Hartgesottene Hymnen für die hassgeliebte Heimat

Die Klabusterbären aus Halle bleiben auch im dritten Anlauf Punk:

mz 18.01.07 Spaßcombo
Hartgesottene Hymnen für die hassgeliebte Heimat
Die Klabusterbären aus Halle bleiben auch im dritten Anlauf Punk
von Steffen Könau, 18.01.07, 18:54h, aktualisiert 18.01.07, 19:08h
Halle/MZ. Angefangen hat alles als spätpubertärer Spaß von
ein paar Freunden, die nicht so ganz wahrhaben wollten, dass die wilden Punk-Zeiten ein für allemal vorüber sind. Warum nicht einfach weiterspielen? Warum nicht rocken, auch wenn es nicht zu Hitparade und Welttournee reicht?

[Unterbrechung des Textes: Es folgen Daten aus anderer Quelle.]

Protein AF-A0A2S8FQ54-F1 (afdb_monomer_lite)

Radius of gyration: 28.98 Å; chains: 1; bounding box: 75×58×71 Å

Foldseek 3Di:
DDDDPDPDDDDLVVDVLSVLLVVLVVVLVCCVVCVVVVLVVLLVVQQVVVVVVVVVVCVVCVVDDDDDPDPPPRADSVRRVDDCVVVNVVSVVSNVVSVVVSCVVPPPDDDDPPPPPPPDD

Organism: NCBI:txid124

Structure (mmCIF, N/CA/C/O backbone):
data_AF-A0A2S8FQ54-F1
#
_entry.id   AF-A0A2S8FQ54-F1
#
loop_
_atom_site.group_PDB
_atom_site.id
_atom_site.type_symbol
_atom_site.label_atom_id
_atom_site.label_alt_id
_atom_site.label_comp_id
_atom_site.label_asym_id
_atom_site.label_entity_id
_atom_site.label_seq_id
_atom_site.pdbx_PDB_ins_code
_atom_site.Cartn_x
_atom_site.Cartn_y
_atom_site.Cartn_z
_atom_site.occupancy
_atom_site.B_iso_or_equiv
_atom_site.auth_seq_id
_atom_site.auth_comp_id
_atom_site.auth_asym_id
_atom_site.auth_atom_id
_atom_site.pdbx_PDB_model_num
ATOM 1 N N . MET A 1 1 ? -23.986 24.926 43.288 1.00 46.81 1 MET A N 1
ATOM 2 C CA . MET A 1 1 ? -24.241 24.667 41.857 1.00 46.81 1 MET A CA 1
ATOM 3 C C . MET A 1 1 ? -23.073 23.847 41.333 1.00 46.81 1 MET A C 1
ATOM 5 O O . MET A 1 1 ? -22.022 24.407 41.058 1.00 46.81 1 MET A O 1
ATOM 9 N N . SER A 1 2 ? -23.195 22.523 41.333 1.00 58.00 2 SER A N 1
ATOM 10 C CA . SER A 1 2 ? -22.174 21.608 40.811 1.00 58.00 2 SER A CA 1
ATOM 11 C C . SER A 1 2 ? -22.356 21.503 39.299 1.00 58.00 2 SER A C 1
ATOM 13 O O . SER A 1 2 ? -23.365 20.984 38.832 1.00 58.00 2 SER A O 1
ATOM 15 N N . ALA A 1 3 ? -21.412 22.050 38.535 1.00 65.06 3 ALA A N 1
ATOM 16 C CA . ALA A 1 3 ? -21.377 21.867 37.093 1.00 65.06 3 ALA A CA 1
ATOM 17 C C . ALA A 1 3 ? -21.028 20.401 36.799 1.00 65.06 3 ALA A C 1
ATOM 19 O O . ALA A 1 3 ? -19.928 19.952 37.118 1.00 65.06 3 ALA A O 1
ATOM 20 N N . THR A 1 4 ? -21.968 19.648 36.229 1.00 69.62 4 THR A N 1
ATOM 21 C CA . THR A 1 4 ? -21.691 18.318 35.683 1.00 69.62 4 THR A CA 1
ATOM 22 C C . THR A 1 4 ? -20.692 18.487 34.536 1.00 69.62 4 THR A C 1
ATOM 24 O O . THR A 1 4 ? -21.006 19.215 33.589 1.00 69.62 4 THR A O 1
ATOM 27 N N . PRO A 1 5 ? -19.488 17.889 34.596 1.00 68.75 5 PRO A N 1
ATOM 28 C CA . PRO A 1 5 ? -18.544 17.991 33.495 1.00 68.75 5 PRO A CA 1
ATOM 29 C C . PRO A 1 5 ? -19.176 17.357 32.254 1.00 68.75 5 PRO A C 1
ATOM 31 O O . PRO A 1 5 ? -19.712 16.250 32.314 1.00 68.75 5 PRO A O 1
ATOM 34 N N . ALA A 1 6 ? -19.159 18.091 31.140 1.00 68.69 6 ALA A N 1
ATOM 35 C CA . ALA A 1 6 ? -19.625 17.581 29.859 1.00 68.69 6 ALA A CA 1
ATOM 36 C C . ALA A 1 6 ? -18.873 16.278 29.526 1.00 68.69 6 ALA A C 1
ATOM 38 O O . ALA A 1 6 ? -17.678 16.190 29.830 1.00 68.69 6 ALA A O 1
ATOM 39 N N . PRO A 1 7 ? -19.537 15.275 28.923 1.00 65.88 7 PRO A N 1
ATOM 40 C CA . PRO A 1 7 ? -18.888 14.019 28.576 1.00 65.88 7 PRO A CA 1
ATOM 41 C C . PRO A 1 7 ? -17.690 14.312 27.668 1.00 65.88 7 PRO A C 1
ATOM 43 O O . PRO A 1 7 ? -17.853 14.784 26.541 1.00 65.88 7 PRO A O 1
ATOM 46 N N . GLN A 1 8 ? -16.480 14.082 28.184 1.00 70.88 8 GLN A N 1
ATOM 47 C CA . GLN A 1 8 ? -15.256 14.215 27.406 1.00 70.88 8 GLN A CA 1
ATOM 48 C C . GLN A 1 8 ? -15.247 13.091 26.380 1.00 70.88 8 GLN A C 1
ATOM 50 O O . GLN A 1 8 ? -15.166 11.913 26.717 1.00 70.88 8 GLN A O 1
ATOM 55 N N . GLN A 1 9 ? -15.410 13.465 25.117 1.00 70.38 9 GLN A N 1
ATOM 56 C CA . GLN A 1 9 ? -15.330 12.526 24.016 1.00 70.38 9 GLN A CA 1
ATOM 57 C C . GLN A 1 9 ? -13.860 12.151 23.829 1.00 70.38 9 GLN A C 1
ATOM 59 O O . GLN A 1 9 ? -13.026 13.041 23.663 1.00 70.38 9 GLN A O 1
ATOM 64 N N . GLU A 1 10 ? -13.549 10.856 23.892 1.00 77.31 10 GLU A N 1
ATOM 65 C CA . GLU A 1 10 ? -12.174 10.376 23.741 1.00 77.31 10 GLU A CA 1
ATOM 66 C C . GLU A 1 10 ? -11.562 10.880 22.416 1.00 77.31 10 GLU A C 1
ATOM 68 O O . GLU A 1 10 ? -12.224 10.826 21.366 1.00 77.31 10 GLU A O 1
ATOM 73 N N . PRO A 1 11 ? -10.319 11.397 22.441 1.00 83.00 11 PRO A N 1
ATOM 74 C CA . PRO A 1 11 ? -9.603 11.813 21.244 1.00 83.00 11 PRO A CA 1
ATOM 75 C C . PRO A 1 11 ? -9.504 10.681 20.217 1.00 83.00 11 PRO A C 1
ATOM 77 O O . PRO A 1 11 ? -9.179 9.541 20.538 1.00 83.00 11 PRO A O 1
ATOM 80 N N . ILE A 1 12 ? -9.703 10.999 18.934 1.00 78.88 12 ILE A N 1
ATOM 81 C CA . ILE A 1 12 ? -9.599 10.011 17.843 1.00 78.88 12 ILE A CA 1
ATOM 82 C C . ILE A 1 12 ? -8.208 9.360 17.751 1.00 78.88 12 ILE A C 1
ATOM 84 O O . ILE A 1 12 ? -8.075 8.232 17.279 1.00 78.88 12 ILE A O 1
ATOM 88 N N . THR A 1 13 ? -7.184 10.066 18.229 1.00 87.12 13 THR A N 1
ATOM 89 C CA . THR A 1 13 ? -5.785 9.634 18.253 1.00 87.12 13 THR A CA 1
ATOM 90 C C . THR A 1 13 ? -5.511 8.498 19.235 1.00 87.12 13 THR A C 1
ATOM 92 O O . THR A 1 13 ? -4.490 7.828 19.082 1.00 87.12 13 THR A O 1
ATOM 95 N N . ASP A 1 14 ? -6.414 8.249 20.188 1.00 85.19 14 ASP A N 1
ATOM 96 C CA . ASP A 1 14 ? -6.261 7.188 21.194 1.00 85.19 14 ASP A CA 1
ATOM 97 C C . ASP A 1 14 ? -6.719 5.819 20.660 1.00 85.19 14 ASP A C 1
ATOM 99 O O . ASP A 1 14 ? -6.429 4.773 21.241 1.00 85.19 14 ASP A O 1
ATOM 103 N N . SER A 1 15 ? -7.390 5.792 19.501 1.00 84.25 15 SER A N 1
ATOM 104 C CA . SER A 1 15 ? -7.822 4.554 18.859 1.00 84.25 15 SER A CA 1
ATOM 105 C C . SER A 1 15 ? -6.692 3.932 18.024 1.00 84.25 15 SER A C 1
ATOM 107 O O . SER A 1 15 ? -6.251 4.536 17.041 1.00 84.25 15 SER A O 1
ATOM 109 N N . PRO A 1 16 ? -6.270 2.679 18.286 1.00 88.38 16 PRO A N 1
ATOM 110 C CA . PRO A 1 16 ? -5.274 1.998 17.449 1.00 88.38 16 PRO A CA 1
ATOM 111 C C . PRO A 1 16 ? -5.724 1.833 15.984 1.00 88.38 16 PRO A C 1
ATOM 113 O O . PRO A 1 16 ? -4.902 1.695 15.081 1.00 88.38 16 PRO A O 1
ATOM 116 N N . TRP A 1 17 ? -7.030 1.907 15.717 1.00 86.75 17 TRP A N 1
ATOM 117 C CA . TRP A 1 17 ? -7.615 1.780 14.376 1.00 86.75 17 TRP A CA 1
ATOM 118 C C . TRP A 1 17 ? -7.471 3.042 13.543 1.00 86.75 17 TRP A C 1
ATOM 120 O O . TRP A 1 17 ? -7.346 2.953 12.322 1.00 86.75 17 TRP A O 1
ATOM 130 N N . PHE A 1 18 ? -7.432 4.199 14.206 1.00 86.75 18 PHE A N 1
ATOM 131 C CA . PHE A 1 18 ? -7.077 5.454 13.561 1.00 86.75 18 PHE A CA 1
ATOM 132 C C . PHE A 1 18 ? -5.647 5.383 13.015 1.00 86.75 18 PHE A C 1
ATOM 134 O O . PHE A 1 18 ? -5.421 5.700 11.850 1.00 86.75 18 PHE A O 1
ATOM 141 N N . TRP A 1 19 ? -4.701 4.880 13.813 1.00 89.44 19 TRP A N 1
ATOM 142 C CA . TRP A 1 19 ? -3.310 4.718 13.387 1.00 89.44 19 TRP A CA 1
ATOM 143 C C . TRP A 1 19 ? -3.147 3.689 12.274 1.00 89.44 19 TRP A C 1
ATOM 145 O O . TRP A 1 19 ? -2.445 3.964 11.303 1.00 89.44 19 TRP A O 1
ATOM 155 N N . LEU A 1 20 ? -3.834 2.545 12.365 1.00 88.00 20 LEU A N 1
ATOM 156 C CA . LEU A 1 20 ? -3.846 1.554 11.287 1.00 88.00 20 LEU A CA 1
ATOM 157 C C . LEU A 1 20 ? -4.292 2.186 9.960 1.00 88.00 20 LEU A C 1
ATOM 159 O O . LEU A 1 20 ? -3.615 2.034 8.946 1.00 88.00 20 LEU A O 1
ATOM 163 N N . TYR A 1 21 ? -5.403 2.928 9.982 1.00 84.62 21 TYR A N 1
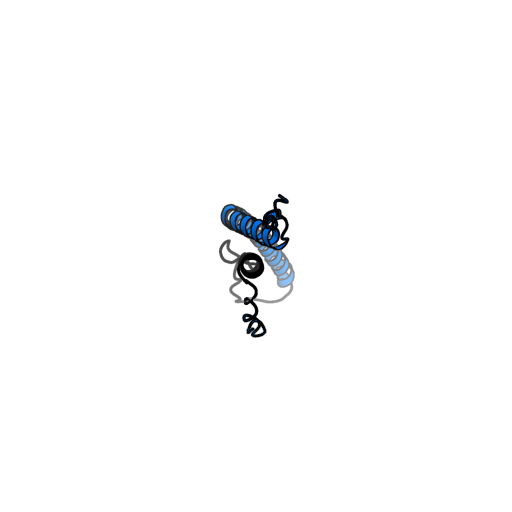ATOM 164 C CA . TYR A 1 21 ? -5.923 3.623 8.809 1.00 84.62 21 TYR A CA 1
ATOM 165 C C . TYR A 1 21 ? -4.948 4.686 8.289 1.00 84.62 21 TYR A C 1
ATOM 167 O O . TYR A 1 21 ? -4.665 4.719 7.090 1.00 84.62 21 TYR A O 1
ATOM 175 N N . LEU A 1 22 ? -4.406 5.526 9.176 1.00 90.50 22 LEU A N 1
ATOM 176 C CA . LEU A 1 22 ? -3.480 6.598 8.816 1.00 90.50 22 LEU A CA 1
ATOM 177 C C . LEU A 1 22 ? -2.227 6.035 8.139 1.00 90.50 22 LEU A C 1
ATOM 179 O O . LEU A 1 22 ? -1.920 6.416 7.012 1.00 90.50 22 LEU A O 1
ATOM 183 N N . PHE A 1 23 ? -1.545 5.082 8.780 1.00 92.50 23 PHE A N 1
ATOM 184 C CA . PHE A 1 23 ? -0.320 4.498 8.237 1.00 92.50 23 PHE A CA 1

13 Jahre und drei Alben später hält die damals während einer Hausbesetzung spontan gegründete Band mit dem wunderlichen Namen Klabusterbären die Fahne des Punk immer noch wacker in die Luft. Auf “Amerika”, der im eigenen
Ohrworm-Studio eingespielten und jetzt beim Nix-Gut-Label erschienen neuen CD, lässt das Quintett einmal mehr gut gelaunt die Gitarren dröhnen, während Sänger Dr. Jay gallige Verse krächzt.
Reiner Spaßpunk aber ist das dann doch nicht. Verpackt in stets mitsingbare Melodien und pogotaugliche Rhythmen arbeitet sich das Provinz-Punk-Kommando an den großen, schweren Themen der Gegenwart ab.

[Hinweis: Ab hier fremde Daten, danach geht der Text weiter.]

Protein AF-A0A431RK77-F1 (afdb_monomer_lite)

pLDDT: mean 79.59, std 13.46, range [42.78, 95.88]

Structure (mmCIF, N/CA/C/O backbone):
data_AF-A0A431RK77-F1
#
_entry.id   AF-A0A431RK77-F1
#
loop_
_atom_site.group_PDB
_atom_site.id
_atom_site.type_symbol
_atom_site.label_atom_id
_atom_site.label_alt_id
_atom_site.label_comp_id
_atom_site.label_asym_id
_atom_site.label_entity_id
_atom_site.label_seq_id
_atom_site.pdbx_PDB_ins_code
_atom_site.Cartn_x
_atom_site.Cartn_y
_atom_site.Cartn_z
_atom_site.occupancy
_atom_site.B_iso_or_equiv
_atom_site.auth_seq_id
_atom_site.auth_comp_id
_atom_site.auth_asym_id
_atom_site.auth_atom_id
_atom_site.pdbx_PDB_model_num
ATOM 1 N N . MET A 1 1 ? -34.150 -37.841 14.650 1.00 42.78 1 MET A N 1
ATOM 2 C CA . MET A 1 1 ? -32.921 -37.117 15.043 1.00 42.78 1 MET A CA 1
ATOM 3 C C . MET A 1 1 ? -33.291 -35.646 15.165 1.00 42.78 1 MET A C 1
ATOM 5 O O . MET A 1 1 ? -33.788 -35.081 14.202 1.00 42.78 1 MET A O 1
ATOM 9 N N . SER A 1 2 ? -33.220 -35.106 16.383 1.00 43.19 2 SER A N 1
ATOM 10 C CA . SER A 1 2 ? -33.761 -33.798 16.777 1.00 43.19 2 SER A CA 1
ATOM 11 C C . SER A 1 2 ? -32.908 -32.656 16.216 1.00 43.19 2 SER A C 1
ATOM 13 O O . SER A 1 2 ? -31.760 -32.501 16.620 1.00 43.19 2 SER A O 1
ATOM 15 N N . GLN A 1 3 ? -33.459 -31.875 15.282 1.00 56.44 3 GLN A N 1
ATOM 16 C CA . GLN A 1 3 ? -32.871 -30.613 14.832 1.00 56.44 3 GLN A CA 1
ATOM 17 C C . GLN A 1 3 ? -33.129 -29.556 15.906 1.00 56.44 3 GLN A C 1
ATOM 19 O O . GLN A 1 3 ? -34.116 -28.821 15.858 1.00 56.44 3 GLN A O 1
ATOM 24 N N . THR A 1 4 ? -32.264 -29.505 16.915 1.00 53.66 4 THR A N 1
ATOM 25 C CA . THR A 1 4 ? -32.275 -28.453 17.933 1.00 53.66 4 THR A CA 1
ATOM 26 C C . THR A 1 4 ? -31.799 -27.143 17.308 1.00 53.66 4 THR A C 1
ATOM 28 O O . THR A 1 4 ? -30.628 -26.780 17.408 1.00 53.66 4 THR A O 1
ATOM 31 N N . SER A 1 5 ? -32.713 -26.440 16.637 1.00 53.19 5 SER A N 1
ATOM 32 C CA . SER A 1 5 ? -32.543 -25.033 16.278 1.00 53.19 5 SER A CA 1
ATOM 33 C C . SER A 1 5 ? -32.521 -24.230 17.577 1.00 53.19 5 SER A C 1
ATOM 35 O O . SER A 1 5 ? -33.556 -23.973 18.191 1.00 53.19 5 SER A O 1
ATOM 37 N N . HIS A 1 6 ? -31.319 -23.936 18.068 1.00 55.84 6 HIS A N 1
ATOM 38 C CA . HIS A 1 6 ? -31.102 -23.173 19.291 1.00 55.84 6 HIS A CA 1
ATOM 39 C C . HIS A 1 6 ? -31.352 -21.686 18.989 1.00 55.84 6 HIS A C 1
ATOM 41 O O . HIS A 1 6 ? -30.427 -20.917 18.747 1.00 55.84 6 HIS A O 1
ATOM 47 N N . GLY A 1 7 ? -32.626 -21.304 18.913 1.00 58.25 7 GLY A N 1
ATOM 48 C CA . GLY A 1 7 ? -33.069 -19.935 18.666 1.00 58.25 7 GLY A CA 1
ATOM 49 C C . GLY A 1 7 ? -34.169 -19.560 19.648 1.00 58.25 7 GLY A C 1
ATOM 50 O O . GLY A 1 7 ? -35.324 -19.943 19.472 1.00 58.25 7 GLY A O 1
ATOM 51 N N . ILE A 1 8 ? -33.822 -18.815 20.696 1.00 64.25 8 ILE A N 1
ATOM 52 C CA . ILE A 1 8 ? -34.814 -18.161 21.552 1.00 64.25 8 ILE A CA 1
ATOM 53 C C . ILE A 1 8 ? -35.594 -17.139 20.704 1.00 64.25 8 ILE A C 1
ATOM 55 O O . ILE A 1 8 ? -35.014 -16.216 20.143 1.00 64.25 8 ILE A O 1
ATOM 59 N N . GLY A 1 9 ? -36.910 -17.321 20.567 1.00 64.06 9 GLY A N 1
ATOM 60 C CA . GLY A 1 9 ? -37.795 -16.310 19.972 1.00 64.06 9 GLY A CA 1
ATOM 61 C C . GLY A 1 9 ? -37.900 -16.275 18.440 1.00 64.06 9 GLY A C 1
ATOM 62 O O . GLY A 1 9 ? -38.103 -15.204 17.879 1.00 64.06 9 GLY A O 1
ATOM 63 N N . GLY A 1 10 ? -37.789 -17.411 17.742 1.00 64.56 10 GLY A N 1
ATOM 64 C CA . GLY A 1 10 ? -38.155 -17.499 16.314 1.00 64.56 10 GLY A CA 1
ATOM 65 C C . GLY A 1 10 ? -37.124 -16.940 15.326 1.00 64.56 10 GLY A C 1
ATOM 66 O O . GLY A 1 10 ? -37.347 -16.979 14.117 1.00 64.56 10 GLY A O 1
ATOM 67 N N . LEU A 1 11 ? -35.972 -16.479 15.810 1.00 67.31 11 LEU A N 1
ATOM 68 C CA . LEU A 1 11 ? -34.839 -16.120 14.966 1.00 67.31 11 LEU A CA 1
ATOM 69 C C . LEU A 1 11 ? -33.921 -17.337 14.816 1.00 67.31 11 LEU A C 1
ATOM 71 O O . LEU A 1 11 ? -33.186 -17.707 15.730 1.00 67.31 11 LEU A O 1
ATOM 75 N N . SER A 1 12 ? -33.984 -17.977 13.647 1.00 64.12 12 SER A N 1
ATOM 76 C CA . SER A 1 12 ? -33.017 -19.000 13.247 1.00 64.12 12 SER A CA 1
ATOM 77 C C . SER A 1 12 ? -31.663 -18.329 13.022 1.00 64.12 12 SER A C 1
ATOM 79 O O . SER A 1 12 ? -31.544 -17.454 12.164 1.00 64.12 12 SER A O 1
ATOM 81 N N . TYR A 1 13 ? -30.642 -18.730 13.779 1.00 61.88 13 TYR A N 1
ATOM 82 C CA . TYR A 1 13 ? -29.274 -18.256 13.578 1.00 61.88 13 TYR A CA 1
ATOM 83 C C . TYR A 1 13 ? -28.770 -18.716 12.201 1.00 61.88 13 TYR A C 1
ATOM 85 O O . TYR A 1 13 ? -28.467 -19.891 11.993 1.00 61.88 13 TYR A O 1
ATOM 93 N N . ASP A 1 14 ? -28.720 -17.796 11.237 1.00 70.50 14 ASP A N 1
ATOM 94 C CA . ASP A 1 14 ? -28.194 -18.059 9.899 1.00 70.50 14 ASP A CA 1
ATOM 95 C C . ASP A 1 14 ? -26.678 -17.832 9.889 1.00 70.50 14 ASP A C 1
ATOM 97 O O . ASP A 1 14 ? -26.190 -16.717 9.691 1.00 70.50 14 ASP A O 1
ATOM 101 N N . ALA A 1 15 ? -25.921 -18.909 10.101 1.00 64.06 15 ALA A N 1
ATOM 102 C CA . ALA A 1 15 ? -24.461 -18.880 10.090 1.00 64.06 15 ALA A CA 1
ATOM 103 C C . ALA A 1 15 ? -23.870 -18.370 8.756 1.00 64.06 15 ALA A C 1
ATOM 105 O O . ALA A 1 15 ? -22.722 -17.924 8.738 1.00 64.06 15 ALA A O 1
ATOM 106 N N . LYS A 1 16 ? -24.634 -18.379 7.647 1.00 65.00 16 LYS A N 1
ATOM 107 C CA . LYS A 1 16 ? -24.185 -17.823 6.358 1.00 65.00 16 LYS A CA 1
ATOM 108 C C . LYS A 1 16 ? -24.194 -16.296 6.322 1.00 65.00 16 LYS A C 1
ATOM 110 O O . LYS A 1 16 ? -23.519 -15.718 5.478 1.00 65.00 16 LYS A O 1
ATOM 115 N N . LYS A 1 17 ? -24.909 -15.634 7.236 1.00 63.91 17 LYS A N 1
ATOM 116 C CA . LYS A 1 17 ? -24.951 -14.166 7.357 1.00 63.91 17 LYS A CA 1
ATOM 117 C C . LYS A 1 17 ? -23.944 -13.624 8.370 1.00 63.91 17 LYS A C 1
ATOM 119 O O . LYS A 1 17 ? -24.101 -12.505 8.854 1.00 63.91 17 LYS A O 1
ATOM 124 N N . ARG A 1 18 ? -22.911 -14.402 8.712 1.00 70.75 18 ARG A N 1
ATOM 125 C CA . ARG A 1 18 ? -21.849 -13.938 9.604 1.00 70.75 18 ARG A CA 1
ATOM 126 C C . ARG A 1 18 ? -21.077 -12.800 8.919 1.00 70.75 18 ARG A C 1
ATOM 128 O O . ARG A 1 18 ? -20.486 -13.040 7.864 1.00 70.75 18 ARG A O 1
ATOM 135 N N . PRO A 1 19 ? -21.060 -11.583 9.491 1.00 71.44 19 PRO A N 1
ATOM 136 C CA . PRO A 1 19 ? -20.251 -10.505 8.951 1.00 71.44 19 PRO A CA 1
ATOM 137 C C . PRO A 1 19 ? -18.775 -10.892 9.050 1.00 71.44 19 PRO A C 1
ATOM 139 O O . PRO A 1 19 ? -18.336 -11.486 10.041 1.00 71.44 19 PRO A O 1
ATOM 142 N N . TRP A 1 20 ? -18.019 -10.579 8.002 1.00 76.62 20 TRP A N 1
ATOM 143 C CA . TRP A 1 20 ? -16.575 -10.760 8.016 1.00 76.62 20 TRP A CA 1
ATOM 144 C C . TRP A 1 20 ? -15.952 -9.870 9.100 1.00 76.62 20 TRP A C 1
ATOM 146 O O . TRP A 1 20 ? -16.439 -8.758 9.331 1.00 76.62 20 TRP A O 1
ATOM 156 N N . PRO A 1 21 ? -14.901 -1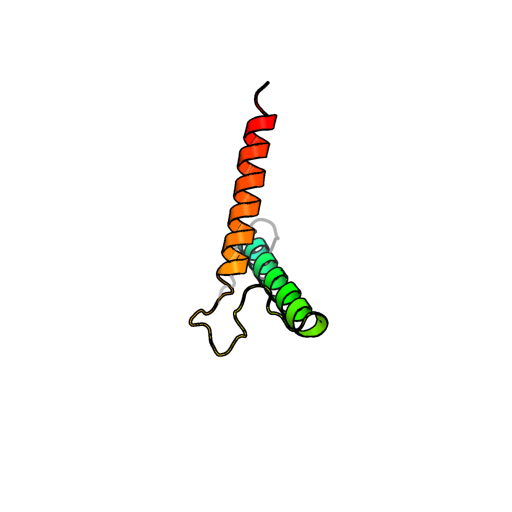0.342 9.791 1.00 85.06 21 PRO A N 1
ATOM 157 C CA . PRO A 1 21 ? -14.209 -9.527 10.777 1.00 85.06 21 PRO A CA 1
ATOM 158 C C . PRO A 1 21 ? -13.607 -8.288 10.104 1.00 85.06 21 PRO A C 1
ATOM 160 O O . PRO A 1 21 ? -13.079 -8.366 8.994 1.00 85.06 21 PRO A O 1
ATOM 163 N N . ALA A 1 22 ? -13.669 -7.145 10.789 1.00 84.56 22 ALA A N 1
ATOM 164 C CA . ALA A 1 22 ? -13.211 -5.864 10.248 1.00 84.56 22 ALA A CA 1
ATOM 165 C C . ALA A 1 22 ? -11.732 -5.900 9.817 1.00 84.56 22 ALA A C 1
ATOM 167 O O . ALA A 1 22 ? -11.367 -5.308 8.805 1.00 84.56 22 ALA A O 1
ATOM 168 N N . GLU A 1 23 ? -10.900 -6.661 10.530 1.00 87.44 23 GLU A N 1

Der Titelsong ist ein ausgestreckter Mittelfinger in Richtung George W. Bush, “Down in Germany” fühlt der deutschen Vergangenheit nach und “Hartz IV” blödelt böse über Schröders Sozialreformen. Natürlich wird hier nichts neu erfunden und dem vorhandenen Punk-Repertoire auch nur sehr vorsichtig
etwas hinzugefügt. Hin und wieder zappelt ein Stück im Reggae-Takt, dann und wann schält sich aus demGepolter von Gitarren, Bass, Keyboards und Drums etwas heraus, das wie in der Kleingangster-Ballade “Tyson” überraschend locker nach Banjo und Lagerfeuer klingt. Ausgerechnet dann sind die Punk-Bären am besten - wenn sie nichts Weltbewegendes durchwinken, sondern sich um das kleine Leben in der Nachbarschaft kümmern. Dann gelingen ihnen Reime wie “Du hast Bücher gelesen / Du bist in Weißenfels gewesen” wie in der fröhlichen Hymne “Verschwende Deine Jugend” und detailscharfe Alltagsbeschreibungen wie in “Schöner Leben”: “Ich wollte einfach schöner leben / und ein
Auto, das auch fährt.” Schöner ist nur die hopplige Heldensage von “Ludwig Wucherer”, die weniger den realen Unternehmer und seine Verdienste feiert, sondern das pulsierende Leben in der nach ihm benannten Straße. Das sind
hartgesottene Hymnen für die Heimat, mit der die Spaßcombo eine eigentümliche Hassliebe verbindet. Zu viel Provinz, so lange man dort ist. Zu Hause, sobald man weg fährt. Am Ende ein Abgesang: “Das Spiel ist
aus” handelt vom Fußball, in Kaiserslautern zumal. Die Melodie aber kann man auch in Sachsen-Anhalt singen.